No dia 9 de outubro ocorreu a posse da nova gestão da DENEFONO “Lutar para crescer: da união vai nascer a nossa força”, e foram apresentadas as propostas.

No dia 10 foram discutidos os encaminhamentos do XX ENEFON, e a partir disso, as ações da nova gestão da DENEFONO. Dentro de cada eixo, os encaminhamentos foram classificados como ações a serem planejadas e executadas pela DENEFONO; temas de discussão e temas para comporem o caderno de textos a ser confeccionado pela DENEFONO. As diferentes coordenadorias foram distribuídas para conduzir as ações propostas. Em relação ao caderno de textos, os temas gerais definidos foram: saúde, educação, movimentos sociais e ciências. As coordenadorias temáticas deverão realizar o planejamento dos temas e procurar referências para enviar à DENEFONO para a construção dos textos. Os CAs e DAs enviarão contribuições de textos e referências. O caderno ficará pronto antes do XXI ENEFON e será enviado para cada Centro Acadêmico, e será entregue aos outros estudantes no XXI ENEFON. Cada texto produzido terá uma introdução sobre o tema geral e depois serão abordados os temas específicos, e o caderno será composto de todos os textos, de forma contínua. Foi discutido também que a DENEFONO deve ter um espaço de discussão próprio com os estudantes, como uma mesa de discussão, semana de Fonoaudiologia e encontros regionais, em conjunto com os Centros Acadêmicos, nas diferentes localidades, como uma estratégia de aproximação dos estudantes. As coordenadorias temáticas ficaram responsáveis por entrar em contato com os Centros Acadêmicos até outubro de 2009 para definição dos temas dos espaços de discussão e para sugestão de data para que estes espaços ocorram, ainda em novembro de 2009. Ficou decidido que o próximo curso de formação política ocorrerá de 22 a 25 de janeiro, em São Paulo e Sergipe e que o próximo CONEFON será realizado no Rio Grande do Sul, na UFSM, de 23 a 26 de abril de 2010. Foram feitos os repasses do último FENEX, cuja dificuldade maior da DENEFONO foi em relação à ausência de membros das coordenadorias. Para o próximo FENEX, que ocorrerá em Curitiba, entre 17 e 18 de outubro, serão levados pela DENEFONO os temas: ocupação do cargo no Conselho Nacional de Saúde, as ações a serem realizadas pela DENEFONO em relação à assistência estudantil, a criação de uma portaria que garanta a matrícula de inadimplentes e o congelamento das mensalidades nas universidades particulares.

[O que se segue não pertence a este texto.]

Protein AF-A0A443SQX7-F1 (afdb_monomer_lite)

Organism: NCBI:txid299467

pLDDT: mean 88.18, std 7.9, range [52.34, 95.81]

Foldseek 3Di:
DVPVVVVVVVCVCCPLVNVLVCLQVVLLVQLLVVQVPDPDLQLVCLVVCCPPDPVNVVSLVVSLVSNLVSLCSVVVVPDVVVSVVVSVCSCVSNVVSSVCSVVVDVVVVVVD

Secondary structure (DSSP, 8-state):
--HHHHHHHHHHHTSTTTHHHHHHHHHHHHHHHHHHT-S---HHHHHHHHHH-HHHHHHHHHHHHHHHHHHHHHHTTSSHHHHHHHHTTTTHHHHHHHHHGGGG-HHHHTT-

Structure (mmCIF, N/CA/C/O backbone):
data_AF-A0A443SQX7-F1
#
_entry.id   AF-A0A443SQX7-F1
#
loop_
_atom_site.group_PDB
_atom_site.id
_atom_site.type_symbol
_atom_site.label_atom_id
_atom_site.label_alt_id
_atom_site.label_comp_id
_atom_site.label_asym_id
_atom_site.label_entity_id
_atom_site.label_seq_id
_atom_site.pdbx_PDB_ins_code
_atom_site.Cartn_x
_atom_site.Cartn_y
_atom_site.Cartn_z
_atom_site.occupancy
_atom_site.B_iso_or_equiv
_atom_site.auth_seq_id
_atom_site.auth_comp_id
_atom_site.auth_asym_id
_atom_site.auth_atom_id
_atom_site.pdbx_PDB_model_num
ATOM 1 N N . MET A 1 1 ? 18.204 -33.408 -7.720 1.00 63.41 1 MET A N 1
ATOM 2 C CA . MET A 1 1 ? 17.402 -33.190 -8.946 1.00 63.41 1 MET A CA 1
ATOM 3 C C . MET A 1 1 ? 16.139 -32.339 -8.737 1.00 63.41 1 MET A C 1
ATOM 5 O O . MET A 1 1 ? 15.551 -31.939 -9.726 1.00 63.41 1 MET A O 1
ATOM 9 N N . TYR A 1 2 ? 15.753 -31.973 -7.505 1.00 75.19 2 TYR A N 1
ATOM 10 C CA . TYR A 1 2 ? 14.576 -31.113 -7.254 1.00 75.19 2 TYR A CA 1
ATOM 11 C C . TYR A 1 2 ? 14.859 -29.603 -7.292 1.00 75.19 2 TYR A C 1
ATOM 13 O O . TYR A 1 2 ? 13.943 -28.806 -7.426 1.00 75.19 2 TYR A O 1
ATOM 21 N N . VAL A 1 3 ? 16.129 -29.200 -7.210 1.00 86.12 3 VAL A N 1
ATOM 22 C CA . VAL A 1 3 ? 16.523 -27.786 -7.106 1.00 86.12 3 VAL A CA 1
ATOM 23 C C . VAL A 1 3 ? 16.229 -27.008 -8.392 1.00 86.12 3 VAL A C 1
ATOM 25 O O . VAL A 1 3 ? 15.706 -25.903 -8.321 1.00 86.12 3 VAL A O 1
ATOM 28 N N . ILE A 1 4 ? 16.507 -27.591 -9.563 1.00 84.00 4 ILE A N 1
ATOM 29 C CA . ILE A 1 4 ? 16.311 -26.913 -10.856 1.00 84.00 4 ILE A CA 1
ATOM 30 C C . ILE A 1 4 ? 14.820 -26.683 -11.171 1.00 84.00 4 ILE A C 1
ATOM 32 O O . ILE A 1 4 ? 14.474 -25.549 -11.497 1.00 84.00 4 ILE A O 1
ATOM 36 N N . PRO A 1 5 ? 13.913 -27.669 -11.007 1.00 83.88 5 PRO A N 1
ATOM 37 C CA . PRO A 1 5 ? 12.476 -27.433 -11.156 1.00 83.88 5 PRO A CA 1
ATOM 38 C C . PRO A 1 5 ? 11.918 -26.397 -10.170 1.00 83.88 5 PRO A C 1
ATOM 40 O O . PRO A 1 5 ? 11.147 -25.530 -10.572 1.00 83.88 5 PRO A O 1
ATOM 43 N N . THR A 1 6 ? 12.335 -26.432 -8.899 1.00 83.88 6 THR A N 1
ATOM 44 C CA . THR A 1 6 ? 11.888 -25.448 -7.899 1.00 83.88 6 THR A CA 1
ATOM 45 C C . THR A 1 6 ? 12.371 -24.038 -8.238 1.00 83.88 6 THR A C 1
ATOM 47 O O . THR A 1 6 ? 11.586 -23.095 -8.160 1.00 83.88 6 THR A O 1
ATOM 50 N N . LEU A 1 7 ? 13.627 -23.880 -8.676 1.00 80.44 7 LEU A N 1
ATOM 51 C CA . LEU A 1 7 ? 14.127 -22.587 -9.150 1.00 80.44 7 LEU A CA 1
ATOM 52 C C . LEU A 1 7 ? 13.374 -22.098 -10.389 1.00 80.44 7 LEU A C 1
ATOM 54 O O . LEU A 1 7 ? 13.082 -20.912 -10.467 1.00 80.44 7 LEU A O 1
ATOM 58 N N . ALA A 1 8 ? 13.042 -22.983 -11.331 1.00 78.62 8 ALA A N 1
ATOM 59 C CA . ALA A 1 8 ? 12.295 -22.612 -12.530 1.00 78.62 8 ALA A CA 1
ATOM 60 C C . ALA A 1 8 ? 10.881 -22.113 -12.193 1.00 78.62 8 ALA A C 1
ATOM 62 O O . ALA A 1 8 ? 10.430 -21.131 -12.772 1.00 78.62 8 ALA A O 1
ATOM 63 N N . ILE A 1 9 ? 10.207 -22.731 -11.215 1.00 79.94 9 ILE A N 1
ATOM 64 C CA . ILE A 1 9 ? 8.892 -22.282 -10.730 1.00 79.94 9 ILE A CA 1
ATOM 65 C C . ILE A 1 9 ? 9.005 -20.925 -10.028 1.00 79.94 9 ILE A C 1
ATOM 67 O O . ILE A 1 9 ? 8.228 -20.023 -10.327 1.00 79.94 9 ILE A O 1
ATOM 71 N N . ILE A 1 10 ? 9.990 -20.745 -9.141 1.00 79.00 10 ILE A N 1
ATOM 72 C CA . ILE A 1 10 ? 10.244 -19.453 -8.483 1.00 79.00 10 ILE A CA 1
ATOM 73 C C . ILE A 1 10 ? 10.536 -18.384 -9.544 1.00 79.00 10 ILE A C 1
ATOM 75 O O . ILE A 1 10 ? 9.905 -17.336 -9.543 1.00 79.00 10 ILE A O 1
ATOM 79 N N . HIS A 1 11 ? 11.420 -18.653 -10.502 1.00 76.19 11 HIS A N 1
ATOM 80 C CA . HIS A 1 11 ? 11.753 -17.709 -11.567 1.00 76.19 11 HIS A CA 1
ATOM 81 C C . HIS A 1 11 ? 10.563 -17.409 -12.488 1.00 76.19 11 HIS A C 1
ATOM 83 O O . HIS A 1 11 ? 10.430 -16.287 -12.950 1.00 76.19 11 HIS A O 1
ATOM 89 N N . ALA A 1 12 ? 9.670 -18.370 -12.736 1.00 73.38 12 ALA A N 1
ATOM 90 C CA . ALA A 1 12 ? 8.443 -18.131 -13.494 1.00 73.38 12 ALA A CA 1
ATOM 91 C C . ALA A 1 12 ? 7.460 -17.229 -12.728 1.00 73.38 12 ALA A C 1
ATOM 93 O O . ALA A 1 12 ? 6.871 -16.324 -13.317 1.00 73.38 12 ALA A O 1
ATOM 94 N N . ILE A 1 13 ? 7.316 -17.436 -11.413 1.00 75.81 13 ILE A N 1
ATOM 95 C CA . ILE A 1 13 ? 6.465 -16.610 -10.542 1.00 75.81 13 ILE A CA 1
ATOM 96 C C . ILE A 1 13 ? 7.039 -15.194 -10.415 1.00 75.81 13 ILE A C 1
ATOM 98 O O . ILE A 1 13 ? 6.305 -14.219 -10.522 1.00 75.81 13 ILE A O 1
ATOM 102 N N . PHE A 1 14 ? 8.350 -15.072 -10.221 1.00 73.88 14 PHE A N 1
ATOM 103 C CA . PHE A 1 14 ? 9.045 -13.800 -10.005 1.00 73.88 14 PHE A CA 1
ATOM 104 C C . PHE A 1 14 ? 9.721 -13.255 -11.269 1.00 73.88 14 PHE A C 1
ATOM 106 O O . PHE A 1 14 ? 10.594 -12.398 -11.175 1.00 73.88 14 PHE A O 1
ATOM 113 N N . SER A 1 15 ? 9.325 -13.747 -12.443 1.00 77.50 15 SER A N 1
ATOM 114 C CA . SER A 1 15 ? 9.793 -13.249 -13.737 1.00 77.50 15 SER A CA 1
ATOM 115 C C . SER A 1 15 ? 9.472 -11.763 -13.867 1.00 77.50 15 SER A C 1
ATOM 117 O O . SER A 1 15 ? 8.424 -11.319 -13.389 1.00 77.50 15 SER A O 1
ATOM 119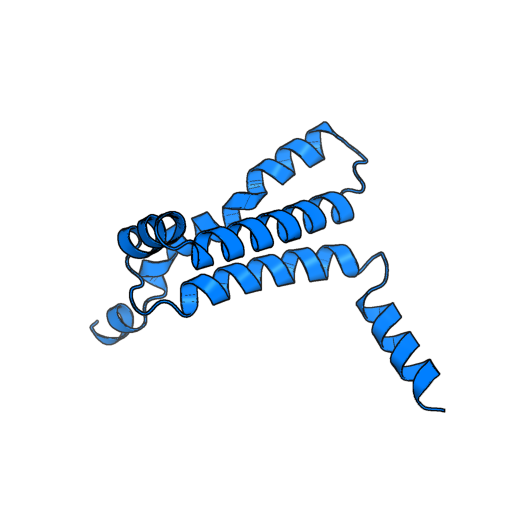 N N . ASP A 1 16 ? 10.330 -11.030 -14.580 1.00 72.62 16 ASP A N 1
ATOM 120 C CA . ASP A 1 16 ? 10.215 -9.589 -14.840 1.00 72.62 16 ASP A CA 1
ATOM 121 C C . ASP A 1 16 ? 8.792 -9.133 -15.212 1.00 72.62 16 ASP A C 1
ATOM 123 O O . ASP A 1 16 ? 8.361 -8.064 -14.788 1.00 72.62 16 ASP A O 1
ATOM 127 N N . TYR A 1 17 ? 8.017 -9.961 -15.927 1.00 76.25 17 TYR A N 1
ATOM 128 C CA . TYR A 1 17 ? 6.644 -9.626 -16.323 1.00 76.25 17 TYR A CA 1
ATOM 129 C C . TYR A 1 17 ? 5.600 -9.805 -15.217 1.00 76.25 17 TYR A C 1
ATOM 131 O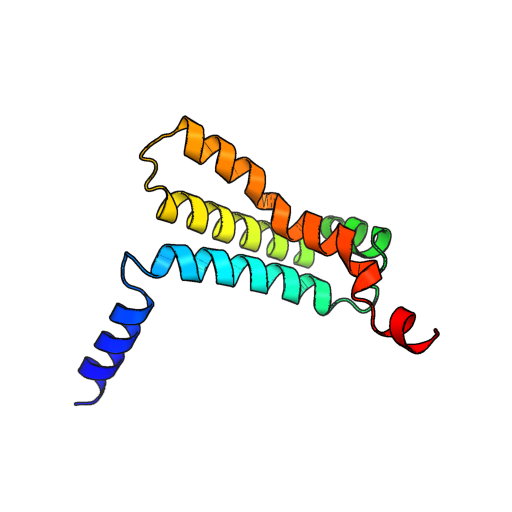 O . TYR A 1 17 ? 4.647 -9.036 -15.162 1.00 76.25 17 TYR A O 1
ATOM 139 N N . SER A 1 18 ? 5.741 -10.809 -14.348 1.00 84.50 18 SER A N 1
ATOM 140 C CA . SER A 1 18 ? 4.750 -11.112 -13.297 1.00 84.50 18 SER A CA 1
ATOM 141 C C . SER A 1 18 ? 5.042 -10.365 -11.998 1.00 84.50 18 SER A C 1
ATOM 143 O O . SER A 1 18 ? 4.134 -10.040 -11.230 1.00 84.50 18 SER A O 1
ATOM 145 N N . TYR A 1 19 ? 6.317 -10.060 -11.771 1.00 84.88 19 TYR A N 1
ATOM 146 C CA . TYR A 1 19 ? 6.825 -9.396 -10.584 1.00 84.88 19 TYR A CA 1
ATOM 147 C C . TYR A 1 19 ? 6.116 -8.075 -10.211 1.00 84.88 19 TYR A C 1
ATOM 149 O O . TYR A 1 19 ? 5.689 -7.959 -9.052 1.00 84.88 19 TYR A O 1
ATOM 157 N N . PRO A 1 20 ? 5.914 -7.099 -11.126 1.00 89.19 20 PRO A N 1
ATOM 158 C CA . PRO A 1 20 ? 5.230 -5.850 -10.785 1.00 89.19 20 PRO A CA 1
ATOM 159 C C . PRO A 1 20 ? 3.779 -6.086 -10.351 1.00 89.19 20 PRO A C 1
ATOM 161 O O . PRO A 1 20 ? 3.328 -5.511 -9.360 1.00 89.19 20 PRO A O 1
ATOM 164 N N . PHE A 1 21 ? 3.059 -6.988 -11.025 1.00 90.31 21 PHE A N 1
ATOM 165 C CA . PHE A 1 21 ? 1.667 -7.301 -10.693 1.00 90.31 21 PHE A CA 1
ATOM 166 C C . PHE A 1 21 ? 1.537 -8.002 -9.343 1.00 90.31 21 PHE A C 1
ATOM 168 O O . PHE A 1 21 ? 0.697 -7.611 -8.535 1.00 90.31 21 PHE A O 1
ATOM 175 N N . ILE A 1 22 ? 2.378 -9.002 -9.067 1.00 90.69 22 ILE A N 1
ATOM 176 C CA . ILE A 1 22 ? 2.367 -9.714 -7.781 1.00 90.69 22 ILE A CA 1
ATOM 177 C C . ILE A 1 22 ? 2.683 -8.750 -6.639 1.00 90.69 22 ILE A C 1
ATOM 179 O O . ILE A 1 22 ? 2.019 -8.788 -5.606 1.00 90.69 22 ILE A O 1
ATOM 183 N N . THR A 1 23 ? 3.650 -7.853 -6.827 1.00 91.19 23 THR A N 1
ATOM 184 C CA . THR A 1 23 ? 4.014 -6.861 -5.807 1.00 91.19 23 THR A CA 1
ATOM 185 C C . THR A 1 23 ? 2.892 -5.843 -5.583 1.00 91.19 23 THR A C 1
ATOM 187 O O . THR A 1 23 ? 2.565 -5.503 -4.442 1.00 91.19 23 THR A O 1
ATOM 190 N N . LEU A 1 24 ? 2.232 -5.395 -6.653 1.00 92.75 24 LEU A N 1
ATOM 191 C CA . LEU A 1 24 ? 1.123 -4.449 -6.572 1.00 92.75 24 LEU A CA 1
ATOM 192 C C . LEU A 1 24 ? -0.118 -5.073 -5.912 1.00 92.75 24 LEU A C 1
ATOM 194 O O . LEU A 1 24 ? -0.677 -4.496 -4.985 1.00 92.75 24 LEU A O 1
ATOM 198 N N . ILE A 1 25 ? -0.509 -6.283 -6.314 1.00 93.44 25 ILE A N 1
ATOM 199 C CA . ILE A 1 25 ? -1.641 -7.003 -5.713 1.00 93.44 25 ILE A CA 1
ATOM 200 C C . ILE A 1 25 ? -1.314 -7.395 -4.271 1.00 93.44 25 ILE A C 1
ATOM 202 O O . ILE A 1 25 ? -2.116 -7.167 -3.367 1.00 93.44 25 ILE A O 1
ATOM 206 N N . GLY A 1 26 ? -0.120 -7.940 -4.035 1.00 93.00 26 GLY A N 1
ATOM 207 C CA . GLY A 1 26 ? 0.341 -8.344 -2.711 1.00 93.00 26 GLY A CA 1
ATOM 208 C C . GLY A 1 26 ? 0.390 -7.176 -1.733 1.00 93.00 26 GLY A C 1
ATOM 209 O O . GLY A 1 26 ? 0.001 -7.336 -0.577 1.00 93.00 26 GLY A O 1
ATOM 210 N N . SER A 1 27 ? 0.783 -5.984 -2.193 1.00 94.25 27 SER A N 1
ATOM 211 C CA . SER A 1 27 ? 0.686 -4.784 -1.364 1.00 94.25 27 SER A CA 1
ATOM 212 C C . SER A 1 27 ? -0.779 -4.460 -1.049 1.00 94.25 27 SER A C 1
ATOM 214 O O . SER A 1 27 ? -1.108 -4.329 0.125 1.00 94.25 27 SER A O 1
ATOM 216 N N . ILE A 1 28 ? -1.691 -4.396 -2.027 1.00 94.31 28 ILE A N 1
ATOM 217 C CA . ILE A 1 28 ? -3.123 -4.121 -1.766 1.00 94.31 28 ILE A CA 1
ATOM 218 C C . ILE A 1 28 ? -3.706 -5.103 -0.736 1.00 94.31 28 ILE A C 1
ATOM 220 O O . ILE A 1 28 ? -4.384 -4.696 0.208 1.00 94.31 28 ILE A O 1
ATOM 224 N N . VAL A 1 29 ? -3.396 -6.392 -0.874 1.00 94.94 29 VAL A N 1
ATOM 225 C CA . VAL A 1 29 ? -3.826 -7.418 0.083 1.00 94.94 29 VAL A CA 1
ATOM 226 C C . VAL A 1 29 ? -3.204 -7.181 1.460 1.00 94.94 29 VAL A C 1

No dia 11 foi elaborado um formulário de dados gerais do curso de Fonoaudiologia para ser enviado para os Centros Acadêmicos e para estudantes de diferentes instituições preencherem e enviarem para a DENEFONO, para que a Executiva tenha informações sobre o que acontece nas diferentes instituições, para encontrar maneiras de melhorar a articulação com esses estudantes. Foi realizada a primeira reunião da Comissão Local do XXI ENEFON, onde foram divididos os cargos entre as pessoas interessadas (estudantes da UNIFESP e da UNICAMP). A composição da Comissão Local ainda não foi fechada, mas o prazo dado será de duas semanas. Para tanto, os alunos da UNIFESP ficaram responsáveis por entrar em contato com os estudantes de fonoaudiologia da capital e os estudantes da UNICAMP por entrar em contato com os alunos da PUCCAMP. A data do XXI ENEFON será, a princípio, entre os dias 17 e 22 de julho de 2010. O local do encontro, que foi definido no último ENEFON, será São Paulo. O eixo central escolhido para o XXI ENEFON é trabalho, com o tema: “Fonoaudiologia: o trabalho em questão”.

No dia 12, a plenária final fez os encaminhamentos necessários para a viabilização das próximas ações. Foram divididas algumas tarefas entre os estudantes presentes no CONEFON, como elaborar panfletos, textos e apresentação sobre a DENEFONO e o ENEFON para serem levados ao XVII Congresso Brasileiro de Fonoaudiologia e organização das relatorias e dos repasses do XIII CONEFON.

DENEFONO; CAF – UNIFESP; DAFONO – UFBA; CAXS – UNICAMP; CAFa – UNIME; DAFON – UFMG; DAFON – UFSM.